Developers in Oakland will soon have to pay affordable housing impact fees on housing projects for which a building permit application is submitted on or after September 1, 2016.

The Oakland City Council recently established affordable housing impact fees for individual projects according to the impact fee zone in which the proposed development  is located. Thus, fees vary by individual sectors’ needs throughout the city.

Fees are calculated with the following formula:

impact fee = fee per housing unit X additional housing units

The ordinance defines “additional housing units” as the net number of units added to a parcel of real estate, less any units authorized by the city for remodeling, demolition or relocation.

Combined with standard capital impact fees and transportation fees, affordable housing impact fees range by zone and project type (multi-family, single family or townhome) from $4,600 – $8,500. However, Zone 3 — which comprises East Oakland — will only start charging affordable housing impact fees for building permit applications submitted on or after July 1, 2018.

Payment of the impact fee is to be made in two installments:

  • 50% prior to the city’s issuance of a building permit; and
  • 50% prior to the city’s issuance of a certificate of occupancy.

To avoid paying the fees, developers may allocate low- and moderate-income units in the proposed project or at another local site.

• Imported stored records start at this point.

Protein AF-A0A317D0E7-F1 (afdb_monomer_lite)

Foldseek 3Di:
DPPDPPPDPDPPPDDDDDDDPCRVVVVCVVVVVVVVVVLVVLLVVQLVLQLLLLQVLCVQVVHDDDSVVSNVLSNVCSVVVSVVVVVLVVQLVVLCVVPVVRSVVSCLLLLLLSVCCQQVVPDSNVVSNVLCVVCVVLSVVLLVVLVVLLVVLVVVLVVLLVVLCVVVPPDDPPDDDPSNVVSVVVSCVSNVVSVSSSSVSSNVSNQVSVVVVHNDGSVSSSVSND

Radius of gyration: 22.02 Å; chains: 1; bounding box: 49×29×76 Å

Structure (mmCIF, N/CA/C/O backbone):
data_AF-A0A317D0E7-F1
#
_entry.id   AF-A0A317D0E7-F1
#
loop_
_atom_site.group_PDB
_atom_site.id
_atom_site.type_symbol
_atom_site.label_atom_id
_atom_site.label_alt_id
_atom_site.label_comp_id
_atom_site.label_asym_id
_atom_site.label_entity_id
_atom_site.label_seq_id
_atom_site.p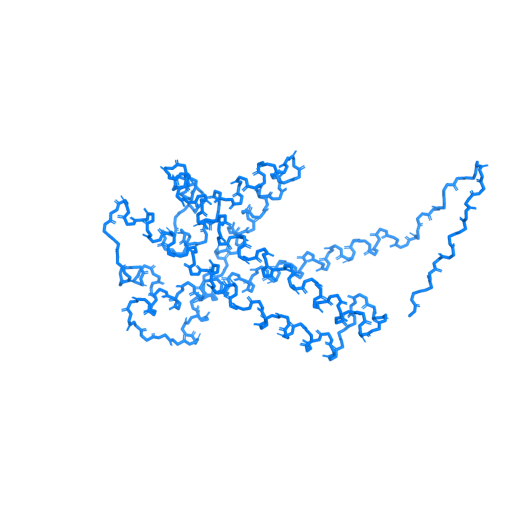dbx_PDB_ins_code
_atom_site.Cartn_x
_atom_site.Cartn_y
_atom_site.Cartn_z
_atom_site.occupancy
_atom_site.B_iso_or_equiv
_atom_site.auth_seq_id
_atom_site.auth_comp_id
_atom_site.auth_asym_id
_atom_site.auth_atom_id
_atom_site.pdbx_PDB_model_num
ATOM 1 N N . PHE A 1 1 ? 25.328 4.365 -24.173 1.00 39.00 1 PHE A N 1
ATOM 2 C CA . PHE A 1 1 ? 24.899 4.994 -25.440 1.00 39.00 1 PHE A CA 1
ATOM 3 C C . PHE A 1 1 ? 24.108 3.970 -26.240 1.00 39.00 1 PHE A C 1
ATOM 5 O O . PHE A 1 1 ? 24.705 3.179 -26.957 1.00 39.00 1 PHE A O 1
ATOM 12 N N . TYR A 1 2 ? 22.782 3.931 -26.078 1.00 37.00 2 TYR A N 1
ATOM 13 C CA . TYR A 1 2 ? 21.942 3.300 -27.098 1.00 37.00 2 TYR A CA 1
ATOM 14 C C . TYR A 1 2 ? 22.033 4.201 -28.336 1.00 37.00 2 TYR A C 1
ATOM 16 O O . TYR A 1 2 ? 21.768 5.398 -28.197 1.00 37.00 2 TYR A O 1
ATOM 24 N N . PRO A 1 3 ? 22.479 3.711 -29.503 1.00 51.25 3 PRO A N 1
ATOM 25 C CA . PRO A 1 3 ? 22.446 4.516 -30.713 1.00 51.25 3 PRO A CA 1
ATOM 26 C C . PRO A 1 3 ? 20.988 4.901 -30.961 1.00 51.25 3 PRO A C 1
ATOM 28 O O . PRO A 1 3 ? 20.132 4.030 -31.101 1.00 51.25 3 PRO A O 1
ATOM 31 N N . HIS A 1 4 ? 20.690 6.201 -30.949 1.00 46.50 4 HIS A N 1
ATOM 32 C CA . HIS A 1 4 ? 19.388 6.671 -31.393 1.00 46.50 4 HIS A CA 1
ATOM 33 C C . HIS A 1 4 ? 19.263 6.279 -32.866 1.00 46.50 4 HIS A C 1
ATOM 35 O O . HIS A 1 4 ? 20.097 6.729 -33.658 1.00 46.50 4 HIS A O 1
ATOM 41 N N . PRO A 1 5 ? 18.292 5.431 -33.250 1.00 55.97 5 PRO A N 1
ATOM 42 C CA . PRO A 1 5 ? 18.049 5.183 -34.656 1.00 55.97 5 PRO A CA 1
ATOM 43 C C . PRO A 1 5 ? 17.731 6.537 -35.285 1.00 55.97 5 PRO A C 1
ATOM 45 O O . PRO A 1 5 ? 16.801 7.229 -34.864 1.00 55.97 5 PRO A O 1
ATOM 48 N N . THR A 1 6 ? 18.559 6.956 -36.239 1.00 60.97 6 THR A N 1
ATOM 49 C CA . THR A 1 6 ? 18.244 8.082 -37.108 1.00 60.97 6 THR A CA 1
ATOM 50 C C . THR A 1 6 ? 16.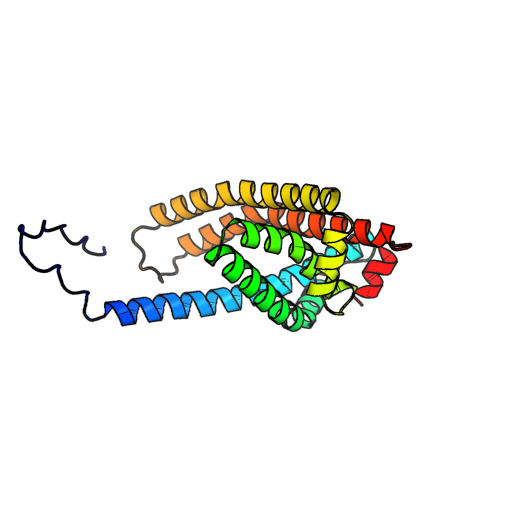878 7.784 -37.703 1.00 60.97 6 THR A C 1
ATOM 52 O O . THR A 1 6 ? 16.705 6.756 -38.352 1.00 60.97 6 THR A O 1
ATOM 55 N N . LEU A 1 7 ? 15.890 8.633 -37.410 1.00 56.22 7 LEU A N 1
ATOM 56 C CA . LEU A 1 7 ? 14.549 8.513 -37.970 1.00 56.22 7 LEU A CA 1
ATOM 57 C C . LEU A 1 7 ? 14.661 8.746 -39.480 1.00 56.22 7 LEU A C 1
ATOM 59 O O . LEU A 1 7 ? 14.554 9.872 -39.963 1.00 56.22 7 LEU A O 1
ATOM 63 N N . THR A 1 8 ? 14.961 7.689 -40.225 1.00 64.38 8 THR A N 1
ATOM 64 C CA . THR A 1 8 ? 14.910 7.681 -41.677 1.00 64.38 8 THR A CA 1
ATOM 65 C C . THR A 1 8 ? 13.443 7.736 -42.059 1.00 64.38 8 THR A C 1
ATOM 67 O O . THR A 1 8 ? 12.691 6.781 -41.867 1.00 64.38 8 THR A O 1
ATOM 70 N N . VAL A 1 9 ? 13.018 8.904 -42.542 1.00 64.19 9 VAL A N 1
ATOM 71 C CA . VAL A 1 9 ? 11.688 9.090 -43.121 1.00 64.19 9 VAL A CA 1
ATOM 72 C C . VAL A 1 9 ? 11.559 8.088 -44.262 1.00 64.19 9 VAL A C 1
ATOM 74 O O . VAL A 1 9 ? 12.274 8.179 -45.257 1.00 64.19 9 VAL A O 1
ATOM 77 N N . THR A 1 10 ? 10.698 7.095 -44.071 1.00 64.88 10 THR A N 1
ATOM 78 C CA . THR A 1 10 ? 10.401 6.060 -45.062 1.00 64.88 10 THR A CA 1
ATOM 79 C C . THR A 1 10 ? 9.799 6.752 -46.281 1.00 64.88 10 THR A C 1
ATOM 81 O O . THR A 1 10 ? 8.926 7.615 -46.128 1.00 64.88 10 THR A O 1
ATOM 84 N N . ALA A 1 11 ? 10.295 6.453 -47.483 1.00 73.31 11 ALA A N 1
ATOM 85 C CA . ALA A 1 11 ? 9.789 7.104 -48.686 1.00 73.31 11 ALA A CA 1
ATOM 86 C C . ALA A 1 11 ? 8.290 6.773 -48.868 1.00 73.31 11 ALA A C 1
ATOM 88 O O . ALA A 1 11 ? 7.862 5.671 -48.508 1.00 73.31 11 ALA A O 1
ATOM 89 N N . PRO A 1 12 ? 7.461 7.689 -49.409 1.00 73.38 12 PRO A N 1
ATOM 90 C CA . PRO A 1 12 ? 6.038 7.420 -49.605 1.00 73.38 12 PRO A CA 1
ATOM 91 C C . PRO A 1 12 ? 5.838 6.169 -50.476 1.00 73.38 12 PRO A C 1
ATOM 93 O O . PRO A 1 12 ? 6.204 6.169 -51.648 1.00 73.38 12 PRO A O 1
ATOM 96 N N . GLY A 1 13 ? 5.259 5.109 -49.904 1.00 76.75 13 GLY A N 1
ATOM 97 C CA . GLY A 1 13 ? 4.981 3.844 -50.600 1.00 76.75 13 GLY A CA 1
ATOM 98 C C . GLY A 1 13 ? 5.889 2.666 -50.228 1.00 76.75 13 GLY A C 1
ATOM 99 O O . GLY A 1 13 ? 5.610 1.550 -50.664 1.00 76.75 13 GLY A O 1
ATOM 100 N N . GLU A 1 14 ? 6.924 2.863 -49.408 1.00 76.44 14 GLU A N 1
ATOM 101 C CA . GLU A 1 14 ? 7.704 1.750 -48.854 1.00 76.44 14 GLU A CA 1
ATOM 102 C C . GLU A 1 14 ? 6.981 1.089 -47.662 1.00 76.44 14 GLU A C 1
ATOM 104 O O . GLU A 1 14 ? 6.373 1.786 -46.841 1.00 76.44 14 GLU A O 1
ATOM 109 N N . PRO A 1 15 ? 7.023 -0.254 -47.539 1.00 75.56 15 PRO A N 1
ATOM 110 C CA . PRO A 1 15 ? 6.474 -0.943 -46.377 1.00 75.56 15 PRO A CA 1
ATOM 111 C C . PRO A 1 15 ? 7.217 -0.512 -45.101 1.00 75.56 15 PRO A C 1
ATOM 113 O O . PRO A 1 15 ? 8.428 -0.277 -45.145 1.00 75.56 15 PRO A O 1
ATOM 116 N N . PRO A 1 16 ? 6.521 -0.409 -43.952 1.00 77.50 16 PRO A N 1
ATOM 117 C CA . PRO A 1 16 ? 7.149 -0.009 -42.700 1.00 77.50 16 PRO A CA 1
ATOM 118 C C . PRO A 1 16 ? 8.293 -0.961 -42.343 1.00 77.50 16 PRO A C 1
ATOM 120 O O . PRO A 1 16 ? 8.215 -2.166 -42.599 1.00 77.50 16 PRO A O 1
ATOM 123 N N . ALA A 1 17 ? 9.350 -0.413 -41.738 1.00 79.38 17 ALA A N 1
ATOM 124 C CA . ALA A 1 17 ? 10.490 -1.206 -41.300 1.00 79.38 17 ALA A CA 1
ATOM 125 C C . ALA A 1 17 ? 10.019 -2.368 -40.399 1.00 79.38 17 ALA A C 1
ATOM 127 O O . ALA A 1 17 ? 9.202 -2.146 -39.498 1.00 79.38 17 ALA A O 1
ATOM 128 N N . PRO A 1 18 ? 10.504 -3.603 -40.626 1.00 81.38 18 PRO A N 1
ATOM 129 C CA . PRO A 1 18 ? 10.138 -4.737 -39.792 1.00 81.38 18 PRO A CA 1
ATOM 130 C C . PRO A 1 18 ? 10.632 -4.521 -38.358 1.00 81.38 18 PRO A C 1
ATOM 132 O O . PRO A 1 18 ? 11.667 -3.891 -38.129 1.00 81.38 18 PRO A O 1
ATOM 135 N N . PHE A 1 19 ? 9.895 -5.061 -37.383 1.00 83.56 19 PHE A N 1
ATOM 136 C CA . PHE A 1 19 ? 10.331 -5.035 -35.988 1.00 83.56 19 PHE A CA 1
ATOM 137 C C . PHE A 1 19 ? 11.719 -5.684 -35.835 1.00 83.56 19 PHE A C 1
ATOM 139 O O . PHE A 1 19 ? 12.025 -6.635 -36.563 1.00 83.56 19 PHE A O 1
ATOM 146 N N . PRO A 1 20 ? 12.547 -5.220 -34.878 1.00 87.62 20 PRO A N 1
ATOM 147 C CA . PRO A 1 20 ? 13.790 -5.901 -34.531 1.00 87.62 20 PRO A CA 1
ATOM 148 C C . PRO A 1 20 ? 13.546 -7.394 -34.271 1.00 87.62 20 PRO A C 1
ATOM 150 O O . PRO A 1 20 ? 12.545 -7.753 -33.651 1.00 87.62 20 PRO A O 1
ATOM 153 N N . ALA A 1 21 ? 14.461 -8.262 -34.714 1.00 86.88 21 ALA A N 1
ATOM 154 C CA . ALA A 1 21 ? 14.306 -9.718 -34.601 1.00 86.88 21 ALA A CA 1
ATOM 155 C C . ALA A 1 21 ? 14.069 -10.188 -33.150 1.00 86.88 21 ALA A C 1
ATOM 157 O O . ALA A 1 21 ? 13.312 -11.128 -32.913 1.00 86.88 21 ALA A O 1
ATOM 158 N N . ASP A 1 22 ? 14.657 -9.483 -32.181 1.00 88.25 22 ASP A N 1
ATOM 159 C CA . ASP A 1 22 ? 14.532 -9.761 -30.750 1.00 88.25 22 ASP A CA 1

Additionally, developers may file applications for reductions, waivers or appeals in special circumstances, such as:

  • absolute infeasibility of the fees and alternatives (unlikely); or
  • the project does not create a need for below-market units.

Failure to timely pay fee installments results in:

  • withheld building permits;
  • special assessment liens filed against the property;
  • non-issuance of certificates of occupancy;
  • accrued interest from the date the fee was supposed to have been paid; and
  • civil penalties, in addition to the prior recourses.

Developers who choose the alternative inclusion of below-market units who then fail to comply will be charged 150% the amount of the waived fee.

Dear Developers: Please don’t leave

The anticipated affordable housing impact fees paid to the city will be deposited into Oakland’s affordable housing trust fund. The city intends to use the fees to fund further restorative measures to balance its severely strained low- and mid-tier housing markets. Oakland desperately needs the revenue, having declared a state of emergency in April 2016 due to dire housing conditions.

Here’s the catch: Oakland won’t receive much funding if developers abandon the city and build elsewhere.

High fees are a quick deterrent for developers looking to pad their bottom line. Depending on the fee imposed in accordance with the zone in which the project is built, developers will need to add up to $8,500 per unit to their project budget. For example, a proposed multi-family project with 150 units in Zone 1 — set at $7,000 per unit — will cost a developer a total of $1,050,000 in impact fees.

Alternatively, developers may choose instead to build exclusively in the fee-free Zone 3 before 2018 — good for East Oakland residents, but earning no funds for the city’s housing measures.

Bay Area residents are already nervous about pushing out developers due to sluggish permitting processes and other new legislative costs. San Francisco recently passed an ordinance requiring new construction to have permanent solar energy systems; San Jose required new construction to allocate 15% of units for low- and moderate-income buyers. Thus, developers in the Bay Area ricochet pinball-style from city to city, looking for faster permitting and cheaper costs, only to bounce back from steeper and steeper fees and allocations.

The Bay Area cannot sustain itself without new developments to house residents of all income levels. Oakland’s altruistic intentions may cost its residents dearly when developers choose to forego hefty fees entirely in favor of sweeter prospects elsewhere.

Applying impact fees across the Bay Area

Consider this modest proposal: the Bay Area needs a regional zoning plan to level the playing field within all the cities around the bay.

Under such a regional zoning plan, cities can designate high-need zones where developers are able to obtain faster and cheaper permits — a process much more likely to help lower-income residents than existing escape routes available to developers through most rental ordinances and building codes. After all, large development companies can easily manage opt-out fees. To them, opt-out fees are but a small opportunity cost for constructing selective, expensive housing for elite buyers and tenants in a highly competitive market — simply the price of doing business.

A unified yet malleable regional zoning plan might counteract developers’ complaints by streamlining the permitting process in areas where residents will benefit most from new construction. A reduction of obstacles contending with developers’ desire to turn an expedient profit encourages more building in starving locales, a win-win for all. Once building increases and more low- and mid-tier residents find shelter, the Bay Area housing industry will stabilize, and residents long deprived of expendable income and saving power due to excessive costs of living will be able to start anew.

Although this sort of stabilization is yet a long way from realization — largely thanks to hindrances from obstructionist not-in-my-backyard (NIMBY) residents — the discussion of how to get there is accelerating. Action by Bay Area housing policymakers to reach a straightforward, widely applicable solution will grease the wheels.